Bitcoin’s mining difficulty represents a number which regulates the overall time that miners must include new blocks to the blockchain. Historically, however, there’s somewhat of a pattern that might show a specific correlation between difficulty adjustments and the performance of Bitcoin in terms of price, and we might be on the verge of another bull run.
Next Bitcoin Difficulty Adjustment Coming On November 21st
When it comes to Bitcoin’s mining difficulty, its value is updated on a biweekly manner. This is carried out to guarantee that the average time that it takes to add a new block to the network is kept at 10 minutes.
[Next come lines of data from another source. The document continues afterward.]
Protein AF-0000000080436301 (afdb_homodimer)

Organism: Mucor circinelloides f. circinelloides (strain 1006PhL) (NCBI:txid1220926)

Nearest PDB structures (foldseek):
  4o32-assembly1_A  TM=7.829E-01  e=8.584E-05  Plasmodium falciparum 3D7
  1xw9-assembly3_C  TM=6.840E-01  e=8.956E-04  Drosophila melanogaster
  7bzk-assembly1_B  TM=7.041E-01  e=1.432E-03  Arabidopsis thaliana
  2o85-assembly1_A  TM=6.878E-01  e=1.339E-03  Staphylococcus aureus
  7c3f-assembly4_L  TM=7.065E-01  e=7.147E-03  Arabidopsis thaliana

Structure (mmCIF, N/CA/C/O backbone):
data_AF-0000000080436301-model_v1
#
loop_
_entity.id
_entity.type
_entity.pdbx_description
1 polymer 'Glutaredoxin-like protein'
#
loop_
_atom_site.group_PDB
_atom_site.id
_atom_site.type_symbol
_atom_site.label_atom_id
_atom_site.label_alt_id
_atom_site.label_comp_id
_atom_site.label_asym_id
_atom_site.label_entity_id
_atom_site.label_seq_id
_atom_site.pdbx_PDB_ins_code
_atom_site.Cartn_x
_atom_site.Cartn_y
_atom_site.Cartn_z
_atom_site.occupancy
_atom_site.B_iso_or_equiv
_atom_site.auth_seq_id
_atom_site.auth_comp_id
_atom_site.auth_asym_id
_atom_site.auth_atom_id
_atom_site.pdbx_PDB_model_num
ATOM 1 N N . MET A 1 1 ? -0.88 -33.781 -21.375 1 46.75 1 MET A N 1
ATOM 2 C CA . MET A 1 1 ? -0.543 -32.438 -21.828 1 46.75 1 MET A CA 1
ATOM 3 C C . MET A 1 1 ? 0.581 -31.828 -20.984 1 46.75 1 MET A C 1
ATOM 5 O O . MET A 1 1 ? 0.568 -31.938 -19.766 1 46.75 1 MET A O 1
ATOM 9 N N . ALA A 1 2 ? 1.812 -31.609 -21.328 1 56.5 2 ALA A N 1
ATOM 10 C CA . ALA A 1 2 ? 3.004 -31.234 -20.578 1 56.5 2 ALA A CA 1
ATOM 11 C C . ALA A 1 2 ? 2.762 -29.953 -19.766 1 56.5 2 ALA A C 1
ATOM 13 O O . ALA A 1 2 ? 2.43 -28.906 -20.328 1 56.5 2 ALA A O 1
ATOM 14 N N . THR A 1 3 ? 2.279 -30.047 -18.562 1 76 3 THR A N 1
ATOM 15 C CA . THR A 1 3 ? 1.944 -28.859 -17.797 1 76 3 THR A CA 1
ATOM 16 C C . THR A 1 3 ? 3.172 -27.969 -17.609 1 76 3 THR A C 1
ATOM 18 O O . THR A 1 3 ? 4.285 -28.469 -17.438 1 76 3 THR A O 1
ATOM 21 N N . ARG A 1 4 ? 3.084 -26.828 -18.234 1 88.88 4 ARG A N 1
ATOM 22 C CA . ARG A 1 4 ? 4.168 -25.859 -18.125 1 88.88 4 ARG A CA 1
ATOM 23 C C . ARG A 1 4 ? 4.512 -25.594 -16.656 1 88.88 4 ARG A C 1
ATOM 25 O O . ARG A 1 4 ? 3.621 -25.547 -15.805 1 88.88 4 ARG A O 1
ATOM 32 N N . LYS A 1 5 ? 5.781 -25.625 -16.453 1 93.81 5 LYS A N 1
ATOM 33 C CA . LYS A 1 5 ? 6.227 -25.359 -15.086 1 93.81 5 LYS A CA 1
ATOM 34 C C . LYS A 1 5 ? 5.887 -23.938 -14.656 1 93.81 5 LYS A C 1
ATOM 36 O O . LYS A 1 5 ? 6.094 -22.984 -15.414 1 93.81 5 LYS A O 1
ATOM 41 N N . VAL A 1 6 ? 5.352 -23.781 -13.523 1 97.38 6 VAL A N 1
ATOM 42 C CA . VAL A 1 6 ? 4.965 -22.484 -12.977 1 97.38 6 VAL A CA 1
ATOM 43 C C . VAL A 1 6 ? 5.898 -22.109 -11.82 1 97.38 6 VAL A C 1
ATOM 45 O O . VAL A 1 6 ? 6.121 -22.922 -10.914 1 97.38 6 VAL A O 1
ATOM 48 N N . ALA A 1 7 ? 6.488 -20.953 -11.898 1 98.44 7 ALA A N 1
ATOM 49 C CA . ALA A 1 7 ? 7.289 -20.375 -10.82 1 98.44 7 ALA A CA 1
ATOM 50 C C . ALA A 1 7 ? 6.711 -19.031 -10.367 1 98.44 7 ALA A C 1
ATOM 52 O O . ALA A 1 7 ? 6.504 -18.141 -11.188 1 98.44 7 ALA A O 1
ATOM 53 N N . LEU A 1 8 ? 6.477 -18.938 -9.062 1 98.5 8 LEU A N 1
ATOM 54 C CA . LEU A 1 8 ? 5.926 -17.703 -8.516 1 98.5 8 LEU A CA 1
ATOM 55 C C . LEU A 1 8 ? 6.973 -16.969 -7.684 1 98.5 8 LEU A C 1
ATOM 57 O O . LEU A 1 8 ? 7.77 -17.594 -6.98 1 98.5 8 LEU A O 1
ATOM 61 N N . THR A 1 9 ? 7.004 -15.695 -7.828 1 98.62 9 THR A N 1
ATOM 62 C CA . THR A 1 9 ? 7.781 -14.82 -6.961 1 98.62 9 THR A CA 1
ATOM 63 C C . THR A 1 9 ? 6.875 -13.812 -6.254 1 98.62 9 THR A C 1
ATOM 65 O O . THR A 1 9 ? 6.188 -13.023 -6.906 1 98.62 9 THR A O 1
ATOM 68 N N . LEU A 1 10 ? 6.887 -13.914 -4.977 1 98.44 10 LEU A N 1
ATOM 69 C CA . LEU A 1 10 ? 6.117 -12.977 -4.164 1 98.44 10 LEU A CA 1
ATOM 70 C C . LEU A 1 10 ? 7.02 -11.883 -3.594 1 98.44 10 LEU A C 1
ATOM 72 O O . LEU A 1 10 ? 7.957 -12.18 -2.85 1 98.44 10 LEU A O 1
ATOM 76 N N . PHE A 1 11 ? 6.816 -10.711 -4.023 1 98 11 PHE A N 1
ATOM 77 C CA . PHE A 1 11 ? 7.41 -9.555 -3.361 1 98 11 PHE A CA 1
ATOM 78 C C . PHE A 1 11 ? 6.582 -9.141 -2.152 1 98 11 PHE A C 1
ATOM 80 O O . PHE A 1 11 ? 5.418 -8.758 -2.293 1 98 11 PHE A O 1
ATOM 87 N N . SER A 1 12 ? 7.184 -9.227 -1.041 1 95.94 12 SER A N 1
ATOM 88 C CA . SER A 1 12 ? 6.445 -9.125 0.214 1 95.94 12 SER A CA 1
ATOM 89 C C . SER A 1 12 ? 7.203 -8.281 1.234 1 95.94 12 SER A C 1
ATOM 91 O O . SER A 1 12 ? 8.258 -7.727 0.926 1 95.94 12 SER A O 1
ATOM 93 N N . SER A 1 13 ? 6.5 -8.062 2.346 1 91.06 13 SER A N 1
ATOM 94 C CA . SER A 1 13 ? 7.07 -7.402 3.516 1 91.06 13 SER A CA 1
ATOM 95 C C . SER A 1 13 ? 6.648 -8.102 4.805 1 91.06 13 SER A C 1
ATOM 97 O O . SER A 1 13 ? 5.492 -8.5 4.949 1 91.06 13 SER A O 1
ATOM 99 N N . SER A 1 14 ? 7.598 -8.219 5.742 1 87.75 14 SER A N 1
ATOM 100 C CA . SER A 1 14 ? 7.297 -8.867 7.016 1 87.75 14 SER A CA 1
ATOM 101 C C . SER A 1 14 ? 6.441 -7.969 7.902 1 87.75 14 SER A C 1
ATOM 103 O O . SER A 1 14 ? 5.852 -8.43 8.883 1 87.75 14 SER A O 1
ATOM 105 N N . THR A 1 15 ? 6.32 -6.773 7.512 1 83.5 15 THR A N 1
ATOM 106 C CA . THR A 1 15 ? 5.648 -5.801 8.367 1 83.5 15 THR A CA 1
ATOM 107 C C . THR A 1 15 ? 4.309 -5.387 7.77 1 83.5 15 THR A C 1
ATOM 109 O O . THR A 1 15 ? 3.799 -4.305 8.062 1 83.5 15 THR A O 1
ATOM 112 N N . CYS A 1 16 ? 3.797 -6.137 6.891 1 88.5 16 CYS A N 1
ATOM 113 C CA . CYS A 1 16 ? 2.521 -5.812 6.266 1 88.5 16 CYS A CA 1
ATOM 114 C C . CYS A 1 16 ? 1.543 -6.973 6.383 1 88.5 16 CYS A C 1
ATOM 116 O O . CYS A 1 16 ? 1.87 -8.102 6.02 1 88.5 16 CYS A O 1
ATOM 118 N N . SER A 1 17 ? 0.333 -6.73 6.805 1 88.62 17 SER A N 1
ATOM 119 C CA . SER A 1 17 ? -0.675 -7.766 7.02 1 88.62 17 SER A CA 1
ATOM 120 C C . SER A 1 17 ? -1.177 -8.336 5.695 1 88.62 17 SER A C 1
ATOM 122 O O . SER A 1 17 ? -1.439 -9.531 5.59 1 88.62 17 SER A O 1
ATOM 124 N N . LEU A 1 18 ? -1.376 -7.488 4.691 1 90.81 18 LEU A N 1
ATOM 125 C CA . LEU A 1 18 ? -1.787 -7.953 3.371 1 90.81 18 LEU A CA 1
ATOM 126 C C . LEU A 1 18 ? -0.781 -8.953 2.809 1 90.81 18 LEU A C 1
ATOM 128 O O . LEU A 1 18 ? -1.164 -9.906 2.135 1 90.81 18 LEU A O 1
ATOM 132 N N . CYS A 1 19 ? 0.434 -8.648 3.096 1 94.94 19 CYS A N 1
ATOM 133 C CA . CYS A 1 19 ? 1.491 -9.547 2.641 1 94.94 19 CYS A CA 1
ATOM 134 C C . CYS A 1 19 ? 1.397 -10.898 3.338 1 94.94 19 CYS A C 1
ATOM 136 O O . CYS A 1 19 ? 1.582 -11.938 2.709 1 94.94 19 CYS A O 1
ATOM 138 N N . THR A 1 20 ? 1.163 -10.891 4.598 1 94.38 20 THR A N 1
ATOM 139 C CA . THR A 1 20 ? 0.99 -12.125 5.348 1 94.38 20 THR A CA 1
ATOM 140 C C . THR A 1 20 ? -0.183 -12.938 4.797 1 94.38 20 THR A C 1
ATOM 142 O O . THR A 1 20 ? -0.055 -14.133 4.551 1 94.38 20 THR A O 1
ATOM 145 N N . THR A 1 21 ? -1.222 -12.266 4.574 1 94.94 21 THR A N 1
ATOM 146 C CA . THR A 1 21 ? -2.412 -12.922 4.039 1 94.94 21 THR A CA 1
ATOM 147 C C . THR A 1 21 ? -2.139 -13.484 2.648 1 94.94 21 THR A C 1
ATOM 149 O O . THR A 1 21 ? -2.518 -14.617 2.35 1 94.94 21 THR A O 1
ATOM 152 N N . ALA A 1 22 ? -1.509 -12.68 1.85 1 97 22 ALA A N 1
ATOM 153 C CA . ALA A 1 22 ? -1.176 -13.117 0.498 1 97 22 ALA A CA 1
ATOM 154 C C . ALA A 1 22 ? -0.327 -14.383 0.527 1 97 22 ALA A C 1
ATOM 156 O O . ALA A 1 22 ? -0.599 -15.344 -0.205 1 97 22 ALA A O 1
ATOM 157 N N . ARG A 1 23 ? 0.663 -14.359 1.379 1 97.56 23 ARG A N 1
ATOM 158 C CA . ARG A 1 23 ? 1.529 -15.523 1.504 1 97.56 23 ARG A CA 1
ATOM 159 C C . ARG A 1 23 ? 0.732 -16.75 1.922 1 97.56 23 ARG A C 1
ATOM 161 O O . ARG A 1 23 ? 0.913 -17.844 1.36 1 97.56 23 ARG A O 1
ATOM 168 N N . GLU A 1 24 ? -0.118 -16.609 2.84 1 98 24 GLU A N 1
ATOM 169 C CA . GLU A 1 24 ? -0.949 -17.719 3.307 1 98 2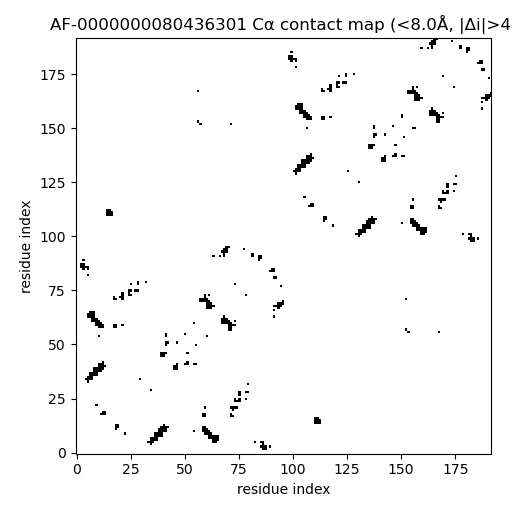4 GLU A CA 1
ATOM 170 C C . GLU A 1 24 ? -1.825 -18.266 2.184 1 98 24 GLU A C 1
ATOM 172 O O . GLU A 1 24 ? -1.957 -19.469 2.027 1 98 24 GLU A O 1
ATOM 177 N N . ASN A 1 25 ? -2.426 -17.359 1.439 1 98.25 25 ASN A N 1
ATOM 178 C CA . ASN A 1 25 ? -3.248 -17.766 0.307 1 98.25 25 ASN A CA 1
ATOM 179 C C . ASN A 1 25 ? -2.439 -18.562 -0.718 1 98.25 25 ASN A C 1
ATOM 181 O O . ASN A 1 25 ? -2.904 -19.578 -1.228 1 98.25 25 ASN A O 1
ATOM 185 N N . ILE A 1 26 ? -1.287 -18.094 -1.017 1 98.56 26 ILE A N 1
ATOM 186 C CA . ILE A 1 26 ? -0.432 -18.734 -2.006 1 98.56 26 ILE A CA 1
ATOM 187 C C . ILE A 1 26 ? -0.062 -20.141 -1.53 1 98.56 26 ILE A C 1
ATOM 189 O O . ILE A 1 26 ? -0.088 -21.094 -2.312 1 98.56 26 ILE A O 1
ATOM 193 N N . LEU A 1 27 ? 0.244 -20.266 -0.274 1 98.44 27 LEU A N 1
ATOM 194 C CA . LEU A 1 27 ? 0.614 -21.562 0.286 1 98.44 27 LEU A CA 1
ATOM 195 C C . LEU A 1 27 ? -0.565 -22.516 0.251 1 98.44 27 LEU A C 1
ATOM 197 O O . LEU A 1 27 ? -0.387 -23.719 0.006 1 98.44 27 LEU A O 1
ATOM 201 N N . ARG A 1 28 ? -1.698 -22 0.465 1 98.5 28 ARG A N 1
ATOM 202 C CA . ARG A 1 28 ? -2.887 -22.844 0.357 1 98.5 28 ARG A CA 1
ATOM 203 C C . ARG A 1 28 ? -3.09 -23.312 -1.076 1 98.5 28 ARG A C 1
ATOM 205 O O . ARG A 1 28 ? -3.463 -24.469 -1.303 1 98.5 28 ARG A O 1
ATOM 212 N N . VAL A 1 29 ? -2.898 -22.422 -1.994 1 98.38 29 VAL A N 1
ATOM 213 C CA . VAL A 1 29 ? -3.021 -22.781 -3.404 1 98.38 29 VAL A CA 1
ATOM 214 C C . VAL A 1 29 ? -1.988 -23.844 -3.762 1 98.38 29 VAL A C 1
ATOM 216 O O . VAL A 1 29 ? -2.268 -24.75 -4.551 1 98.38 29 VAL A O 1
ATOM 219 N N . GLN A 1 30 ? -0.812 -23.688 -3.152 1 97.81 30 GLN A N 1
ATOM 220 C CA . GLN A 1 30 ? 0.275 -24.625 -3.432 1 97.81 30 GLN A CA 1
ATOM 221 C C . GLN A 1 30 ? -0.121 -26.047 -3.07 1 97.81 30 GLN A C 1
ATOM 223 O O . GLN A 1 30 ? 0.417 -27 -3.629 1 97.81 30 GLN A O 1
ATOM 228 N N . GLN A 1 31 ? -1.076 -26.219 -2.236 1 97.56 31 GLN A N 1
ATOM 229 C CA . GLN A 1 31 ? -1.581 -27.531 -1.846 1 97.56 31 GLN A CA 1
ATOM 230 C C . GLN A 1 31 ? -2.506 -28.109 -2.916 1 97.56 31 GLN A C 1
ATOM 232 O O . GLN A 1 31 ? -2.775 -29.312 -2.93 1 97.56 31 GLN A O 1
ATOM 237 N N . LYS A 1 32 ? -2.957 -27.297 -3.781 1 96.38 32 LYS A N 1
ATOM 238 C CA . LYS A 1 32 ? -3.943 -27.703 -4.781 1 96.38 32 LYS A CA 1
ATOM 239 C C . LYS A 1 32 ? -3.299 -27.859 -6.156 1 96.38 32 LYS A C 1
ATOM 241 O O . LYS A 1 32 ? -3.707 -28.703 -6.945 1 96.38 32 LYS A O 1
ATOM 246 N N . VAL A 1 33 ? -2.375 -26.938 -6.434 1 95.44 33 VAL A N 1
ATOM 247 C CA . VAL A 1 33 ? -1.686 -26.938 -7.719 1 95.44 33 VAL A CA 1
ATOM 248 C C . VAL A 1 33 ? -0.184 -26.766 -7.5 1 95.44 33 VAL A C 1
ATOM 250 O O . VAL A 1 33 ? 0.243 -25.938 -6.688 1 95.44 33 VAL A O 1
ATOM 253 N N . PRO A 1 34 ? 0.594 -27.484 -8.219 1 94.69 34 PRO A N 1
ATOM 254 C CA . PRO A 1 34 ? 2.045 -27.453 -8.016 1 94.69 34 PRO A CA 1
ATOM 255 C C . PRO A 1 34 ? 2.699 -26.219 -8.625 1 94.69 34 PRO A C 1
ATOM 257 O O . PRO A 1 34 ? 2.355 -25.828 -9.742 1 94.69 34 PRO A O 1
ATOM 260 N N . PHE A 1 35 ? 3.609 -25.609 -7.906 1 98 35 PHE A N 1
ATOM 261 C CA . PHE A 1 35 ? 4.48 -24.547 -8.391 1 98 35 PHE A CA 1
ATOM 262 C C . PHE A 1 35 ? 5.617 -24.297 -7.406 1 98 35 PHE A C 1
ATOM 264 O O . PHE A 1 35 ? 5.547 -24.703 -6.246 1 98 35 PHE A O 1
ATOM 271 N N . SER A 1 36 ? 6.691 -23.703 -7.926 1 98.19 36 SER A N 1
ATOM 272 C CA . SER A 1 36 ? 7.738 -23.203 -7.035 1 98.19 36 SER A CA 1
ATOM 273 C C . SER A 1 36 ? 7.441 -21.797 -6.551 1 98.19 36 SER A C 1
ATOM 275 O O . SER A 1 36 ? 6.77 -21.031 -7.242 1 98.19 36 SER A O 1
ATOM 277 N N . LEU A 1 37 ? 7.883 -21.516 -5.348 1 98.56 37 LEU A N 1
ATOM 278 C CA . LEU A 1 37 ? 7.629 -20.203 -4.754 1 98.56 37 LEU A CA 1
ATOM 279 C C . LEU A 1 37 ? 8.914 -19.609 -4.191 1 98.56 37 LEU A C 1
ATOM 281 O O . LEU A 1 37 ? 9.641 -20.281 -3.451 1 98.56 37 LEU A O 1
ATOM 285 N N . LYS A 1 38 ? 9.18 -18.453 -4.617 1 98.19 38 LYS A N 1
ATOM 286 C CA . LYS A 1 38 ? 10.203 -17.609 -4.023 1 98.19 38 LYS A CA 1
ATOM 287 C C . LYS A 1 38 ? 9.586 -16.375 -3.373 1 98.19 38 LYS A C 1
ATOM 289 O O . LYS A 1 38 ? 8.711 -15.727 -3.953 1 98.19 38 LYS A O 1
ATOM 294 N N . VAL A 1 39 ? 10 -16.062 -2.145 1 97.75 39 VAL A N 1
ATOM 295 C CA . VAL A 1 39 ? 9.508 -14.883 -1.447 1 97.75 39 VAL A CA 1
ATOM 296 C C . VAL A 1 39 ? 10.656 -13.891 -1.231 1 97.75 39 VAL A C 1
ATOM 298 O O . VAL A 1 39 ? 11.703 -14.258 -0.698 1 97.75 39 VAL A O 1
ATOM 301 N N . LEU A 1 40 ? 10.438 -12.758 -1.71 1 97.19 40 LEU A N 1
ATOM 302 C CA . LEU A 1 40 ? 11.422 -11.703 -1.541 1 97.19 40 LEU A CA 1
ATOM 303 C C . LEU A 1 40 ? 10.875 -10.586 -0.66 1 97.19 40 LEU A C 1
ATOM 305 O O . LEU A 1 40 ? 9.812 -10.023 -0.946 1 97.19 40 LEU A O 1
ATOM 309 N N . ASP A 1 41 ? 11.602 -10.328 0.381 1 96.38 41 ASP A N 1
ATOM 310 C CA . ASP A 1 41 ? 11.266 -9.18 1.218 1 96.38 41 ASP A CA 1
ATOM 311 C C . ASP A 1 41 ? 11.789 -7.883 0.606 1 96.38 41 ASP A C 1
ATOM 313 O O . ASP A 1 41 ? 12.992 -7.738 0.393 1 96.38 41 ASP A O 1
ATOM 317 N N . ILE A 1 42 ? 10.938 -6.969 0.396 1 94.44 42 ILE A N 1
ATOM 318 C CA . ILE A 1 42 ? 11.266 -5.766 -0.358 1 94.44 42 ILE A CA 1
ATOM 319 C C . ILE A 1 42 ? 12.258 -4.918 0.434 1 94.44 42 ILE A C 1
ATOM 321 O O . ILE A 1 42 ? 12.922 -4.039 -0.126 1 94.44 42 ILE A O 1
ATOM 325 N N . HIS A 1 43 ? 12.375 -5.152 1.801 1 91.56 43 HIS A N 1
ATOM 326 C CA . HIS A 1 43 ? 13.234 -4.328 2.637 1 91.56 43 HIS A CA 1
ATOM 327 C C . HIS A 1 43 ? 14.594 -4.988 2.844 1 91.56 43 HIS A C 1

This is best visualized by prominent analyst PlanB who has recently shared a historical chart on the matter.
9 years of #bitcoin difficulty adjustment: like clockwork pic.twitter.com/VEOBBw2OeZ
— PlanB (@100trillionUSD) November 12, 2019
According to the analyst, the next difficulty adjustment is scheduled for November 21st, and it’s going supposed to be a positive one (+4%), which is marked with a red dot on the chart above. It will follow a blue dot which, which represents a negative adjustment, and it’s curious to see what this means for the price of Bitcoin.
Now, it’s important to note that the adjustments are carried out when 2016 new blocks are added to the network. Depending on whether or not the time required to mine those blocks is more or less than two weeks, the difficulty is being either lowered or increased.
As mentioned, the next adjustment is expected to be a positive one, and it will follow the current change, which was negative, and a blue dot marked it. On the chart, we can see that this happened four times before – in January 2013 and 2015, in August 2016, and in December 2018.
Interestingly enough, the price has reacted positively each time this alignment takes place. In January 2013, it increased by around 53%. In January 2015, the price spiked with about 38% and pulled back after that. In August 2016, Bitcoin’s price increased by about 20%, and in December 2018, it moved from $3,200 towards the middle of the month to about $3,800 towards the end of it, which is an increase of about 18%.
While it’s true that past events shouldn’t be considered an indicator for future ones, if history does repeat itself, we might be in for a bullish 2020.
Bitcoin’s Stock To Flow Models
Another interesting thing to consider here is that Bitcoin’s halving is coming up in May 2020, and it brings forward one of the most important features of the cryptocurrency – its scarcity.
PlanB has more than once compared Bitcoin’s stock to flow model to that of gold and silver. He describes stock as the size of existing stockpiles or reserves and flows as the annual supply of Bitcoin on the market.
According to his ratio, Bitcoin might eventually come in line with gold and silver. The analyst has brought up a model that puts Bitcoin’s market cap at $1 trillion after the halving event, which suggests a price of $55,000 per BTC.